On the cusp of the seventeenth century, young William Shakespeare (Joseph Fiennes) is not The Bard of Avon, but rather a young, struggling playwright just barely able to keep his head above the Thames' murky waters. His writer's block extends even to his inability to create an appropriately elegant signature, much less a compelling story line for "Romeo and Ethel The Pirate's Daughter". In search of his muse, he happens upon Viola De Lesseps, (Gwyneth Paltrow) a woman of high station, but one who longs to be in the theatre. This is of course impossible, as women were not allowed to perform, and all the parts were played by men. (Gives me pause to wonder how some of the works ever survived at all.)
Viola dresses as a young man (yeah, right - she fooled me) to audition for a part in William's play "Romeo and Ethel" and in the process becomes romantically entangled with the struggling Shakespeare. Shakespeare finds not only his muse but his soul mate in Viola, and together they spin the story, the love and the verse of Romeo and Juliet in real time. Just as their theatrical counterparts Shakespeare and Viola are star-crossed and not to be, but that makes their involvement, excuse me, their love, that much more intense.
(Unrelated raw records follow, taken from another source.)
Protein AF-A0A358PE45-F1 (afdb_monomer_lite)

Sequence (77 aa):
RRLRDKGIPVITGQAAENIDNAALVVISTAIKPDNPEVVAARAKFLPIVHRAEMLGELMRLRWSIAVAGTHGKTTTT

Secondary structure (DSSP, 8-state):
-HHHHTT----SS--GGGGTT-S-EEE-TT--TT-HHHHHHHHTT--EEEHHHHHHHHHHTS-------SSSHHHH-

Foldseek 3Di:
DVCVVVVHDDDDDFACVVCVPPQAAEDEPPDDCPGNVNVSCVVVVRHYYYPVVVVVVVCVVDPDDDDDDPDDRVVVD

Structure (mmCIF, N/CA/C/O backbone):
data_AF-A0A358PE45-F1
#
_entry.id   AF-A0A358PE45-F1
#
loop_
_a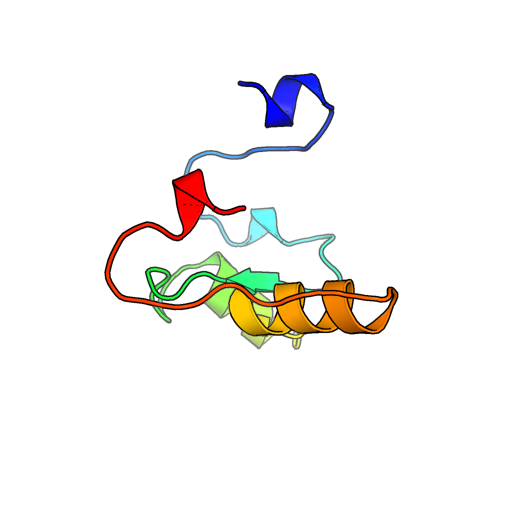tom_site.group_PDB
_atom_site.id
_atom_site.type_symbol
_atom_site.label_atom_id
_atom_site.label_alt_id
_atom_site.label_comp_id
_atom_site.label_asym_id
_atom_site.label_entity_id
_atom_site.label_seq_id
_atom_site.pdbx_PDB_ins_code
_atom_site.Cartn_x
_atom_site.Cartn_y
_atom_site.Cartn_z
_atom_site.occupancy
_atom_site.B_iso_or_equiv
_atom_site.auth_seq_id
_atom_site.auth_comp_id
_atom_site.auth_asym_id
_atom_site.auth_atom_id
_atom_site.pdbx_PDB_model_num
ATOM 1 N N . ARG A 1 1 ? -10.176 5.938 -13.604 1.00 83.38 1 ARG A N 1
ATOM 2 C CA . ARG A 1 1 ? -11.227 5.213 -14.359 1.00 83.38 1 ARG A CA 1
ATOM 3 C C . ARG A 1 1 ? -10.910 3.721 -14.455 1.00 83.38 1 ARG A C 1
ATOM 5 O O . ARG A 1 1 ? -11.548 2.983 -13.729 1.00 83.38 1 ARG A O 1
ATOM 12 N N . ARG A 1 2 ? -9.813 3.315 -15.118 1.00 97.44 2 ARG A N 1
ATOM 13 C CA . ARG A 1 2 ? -9.367 1.909 -15.286 1.00 97.44 2 ARG A CA 1
ATOM 14 C C . ARG A 1 2 ? -9.583 0.943 -14.105 1.00 97.44 2 ARG A C 1
ATOM 16 O O . ARG A 1 2 ? -9.992 -0.182 -14.332 1.00 97.44 2 ARG A O 1
ATOM 23 N N . LEU A 1 3 ? -9.263 1.334 -12.866 1.00 97.56 3 LEU A N 1
ATOM 24 C CA . LEU A 1 3 ? -9.460 0.466 -11.691 1.00 97.56 3 LEU A CA 1
ATOM 25 C C . LEU A 1 3 ? -10.947 0.251 -11.368 1.00 97.56 3 LEU A C 1
ATOM 27 O O . LEU A 1 3 ? -11.357 -0.885 -11.160 1.00 97.56 3 LEU A O 1
ATOM 31 N N . ARG A 1 4 ? -11.755 1.319 -11.418 1.00 97.19 4 ARG A N 1
ATOM 32 C CA . ARG A 1 4 ? -13.216 1.240 -11.258 1.00 97.19 4 ARG A CA 1
ATOM 33 C C . ARG A 1 4 ? -13.841 0.378 -12.351 1.00 97.19 4 ARG A C 1
ATOM 35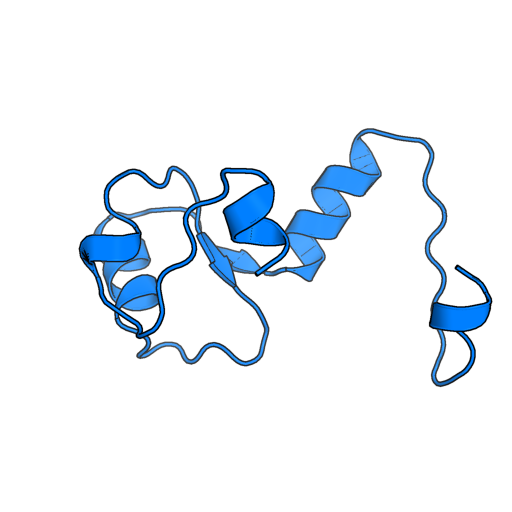 O O . ARG A 1 4 ? -14.687 -0.450 -12.055 1.00 97.19 4 ARG A O 1
ATOM 42 N N . ASP A 1 5 ? -13.352 0.510 -13.585 1.00 97.88 5 ASP A N 1
ATOM 43 C CA . ASP A 1 5 ? -13.823 -0.286 -14.729 1.00 97.88 5 ASP A CA 1
ATOM 44 C C . ASP A 1 5 ? -13.506 -1.787 -14.565 1.00 97.88 5 ASP A C 1
ATOM 46 O O . ASP A 1 5 ? -14.184 -2.633 -15.134 1.00 97.88 5 ASP A O 1
ATOM 50 N N .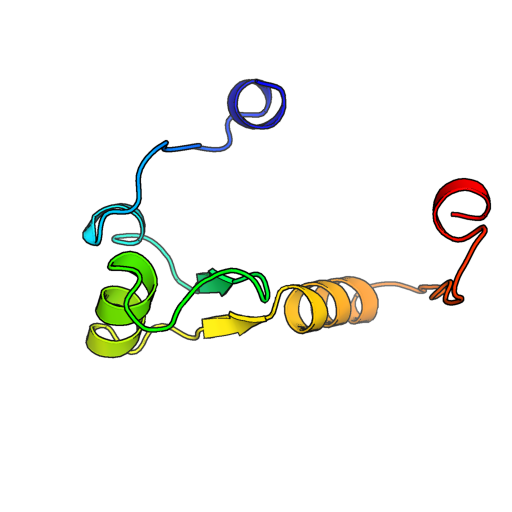 LYS A 1 6 ? -12.494 -2.129 -13.755 1.00 97.81 6 LYS A N 1
ATOM 51 C CA . LYS A 1 6 ? -12.165 -3.508 -13.356 1.00 97.81 6 LYS A CA 1
ATOM 52 C C . LYS A 1 6 ? -12.911 -3.977 -12.096 1.00 97.81 6 LYS A C 1
ATOM 54 O O . LYS A 1 6 ? -12.563 -5.019 -11.551 1.00 97.81 6 LYS A O 1
ATOM 59 N N . GLY A 1 7 ? -13.889 -3.212 -11.610 1.00 97.44 7 GLY A N 1
ATOM 60 C CA . GLY A 1 7 ? -14.671 -3.539 -10.415 1.00 97.44 7 GLY A CA 1
ATOM 61 C C . GLY A 1 7 ? -13.967 -3.246 -9.088 1.00 97.44 7 GLY A C 1
ATOM 62 O O . GLY A 1 7 ? -14.473 -3.638 -8.043 1.00 97.44 7 GLY A O 1
ATOM 63 N N . ILE A 1 8 ? -12.818 -2.556 -9.098 1.00 97.25 8 ILE A N 1
ATOM 64 C CA . ILE A 1 8 ? -12.124 -2.168 -7.863 1.00 97.25 8 ILE A CA 1
ATOM 65 C C . ILE A 1 8 ? -12.788 -0.898 -7.309 1.00 97.25 8 ILE A C 1
ATOM 67 O O . ILE A 1 8 ? -12.804 0.123 -8.011 1.00 97.25 8 ILE A O 1
ATOM 71 N N . PRO A 1 9 ? -13.293 -0.909 -6.062 1.00 95.06 9 PRO A N 1
ATOM 72 C CA . PRO A 1 9 ? -13.794 0.296 -5.414 1.00 95.06 9 PRO A CA 1
ATOM 73 C C . PRO A 1 9 ? -12.677 1.339 -5.303 1.00 95.06 9 PRO A C 1
ATOM 75 O O . PRO A 1 9 ? -11.599 1.062 -4.785 1.00 95.06 9 PRO A O 1
ATOM 78 N N . VAL A 1 10 ? -12.916 2.549 -5.815 1.00 96.44 10 VAL A N 1
ATOM 79 C CA . VAL A 1 10 ? -11.967 3.668 -5.704 1.00 96.44 10 VAL A CA 1
ATOM 80 C C . VAL A 1 10 ? -12.710 4.889 -5.198 1.00 96.44 10 VAL A C 1
ATOM 82 O O . VAL A 1 10 ? -13.494 5.492 -5.941 1.00 96.44 10 VAL A O 1
ATOM 85 N N . ILE A 1 11 ? -12.403 5.265 -3.965 1.00 96.56 11 ILE A N 1
ATOM 86 C CA . ILE A 1 11 ? -12.989 6.395 -3.250 1.00 96.56 11 ILE A CA 1
ATOM 87 C C . ILE A 1 11 ? -12.031 7.589 -3.359 1.00 96.56 11 ILE A C 1
ATOM 89 O O . ILE A 1 11 ? -10.813 7.423 -3.408 1.00 96.56 11 ILE A O 1
ATOM 93 N N . THR A 1 12 ? -12.581 8.793 -3.500 1.00 96.25 12 THR A N 1
ATOM 94 C CA . THR A 1 12 ? -11.819 10.051 -3.511 1.00 96.25 12 THR A CA 1
ATOM 95 C C . THR A 1 12 ? -12.096 10.815 -2.231 1.00 96.25 12 THR A C 1
ATOM 97 O O . THR A 1 12 ? -13.259 10.981 -1.874 1.00 96.25 12 THR A O 1
ATOM 100 N N . GLY A 1 13 ? -11.041 11.318 -1.594 1.00 96.75 13 GLY A N 1
ATOM 101 C CA . GLY A 1 13 ? -11.101 11.781 -0.208 1.00 96.75 13 GLY A CA 1
ATOM 102 C C . GLY A 1 13 ? -10.680 10.666 0.749 1.00 96.75 13 GLY A C 1
ATOM 103 O O . GLY A 1 13 ? -10.841 9.488 0.439 1.00 96.75 13 GLY A O 1
ATOM 104 N N . GLN A 1 14 ? -10.082 11.055 1.872 1.00 97.94 14 GLN A N 1
ATOM 105 C CA . GLN A 1 14 ? -9.588 10.138 2.899 1.00 97.94 14 GLN A CA 1
ATOM 106 C C . GLN A 1 14 ? -10.564 10.166 4.071 1.00 97.94 14 GLN A C 1
ATOM 108 O O . GLN A 1 14 ? -10.860 11.246 4.582 1.00 97.94 14 GLN A O 1
ATOM 113 N N . ALA A 1 15 ? -11.067 9.003 4.474 1.00 98.31 15 ALA A N 1
ATOM 114 C CA . ALA A 1 15 ? -12.055 8.868 5.540 1.00 98.31 15 ALA A CA 1
ATOM 115 C C . ALA A 1 15 ? -11.865 7.528 6.261 1.00 98.31 15 ALA A C 1
ATOM 117 O O . ALA A 1 15 ? -11.477 6.541 5.638 1.00 98.31 15 ALA A O 1
ATOM 118 N N . ALA A 1 16 ? -12.114 7.482 7.570 1.00 98.19 16 ALA A N 1
ATOM 119 C CA . ALA A 1 16 ? -11.854 6.295 8.389 1.00 98.19 16 ALA A CA 1
ATOM 120 C C . ALA A 1 16 ? -12.692 5.077 7.953 1.00 98.19 16 ALA A C 1
ATOM 122 O O . ALA A 1 16 ? -12.241 3.936 8.057 1.00 98.19 16 ALA A O 1
ATOM 123 N N . GLU A 1 17 ? -13.885 5.324 7.422 1.00 97.81 17 GLU A N 1
ATOM 124 C CA . GLU A 1 17 ? -14.873 4.325 7.007 1.00 97.81 17 GLU A CA 1
ATOM 125 C C . GLU A 1 17 ? -14.437 3.585 5.731 1.00 97.81 17 GLU A C 1
ATOM 127 O O . GLU A 1 17 ? -14.864 2.461 5.466 1.00 97.81 17 GLU A O 1
ATOM 132 N N . ASN A 1 18 ? -13.513 4.165 4.953 1.00 97.88 18 ASN A N 1
ATOM 133 C CA . ASN A 1 18 ? -13.018 3.566 3.710 1.00 97.88 18 ASN A CA 1
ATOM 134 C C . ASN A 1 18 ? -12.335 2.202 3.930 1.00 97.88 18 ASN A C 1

For a period piece, it doesn't seem to be weighted down the way that some historical dramas are. We don't have to suffer through pea-soup accents and inside jokes that only a few academics ever get. This is a new story, albeit a fantasy. We get the opportunity to create a lush new melodic myth around Shakespeare, and in the process, get to know what he might have been like as a young man. Or at least as we'd like to think he could have been. Apologies to Kate Blanchett, but Judi Dench plays the perfect mature Elizabeth - as spooky as she should be, but a wisened heroine to the story in her own right.
The whole story is sprinkled with wry humor and irony. Just my luck. I got stuck in a crowded theatre one row in front of yet another inappropriate laughing guy - I'm beginning to think that there are a whole lot more of them than I had ever thought possible. One of these days. . . .
This is a vivid, unabashedly romantic, well-woven and believable love story - what else could you expect, they were, after all, setting the stage for the single most elegant and tragic love story in Western Civilization. A movie like this could very well make love fashionable again. I hope so. That means we'll get more movies like this one. I wish I had a date, because this may be the best date movie of the last ten years. It doesn't rely on repentant ghosts or unwilling angels, or on unlikely pairs of people thrown together against their will who clash and abrade at each other until their resistance is gone. This is the real thing - a story about lovers - people that know what love looks like, how it feels and what a tragedy it is to lose it.
This is well a written, and I think, well executed film. I recommend it highly. Take a hanky.
I gave it four and a half cows.
p.s. If you are a Star Wars fan, and happened to also like Shakespeare in Love, do yourself a favor and look up "George Lucas In Love", either at your local video store or at Amazon. It's a hoot.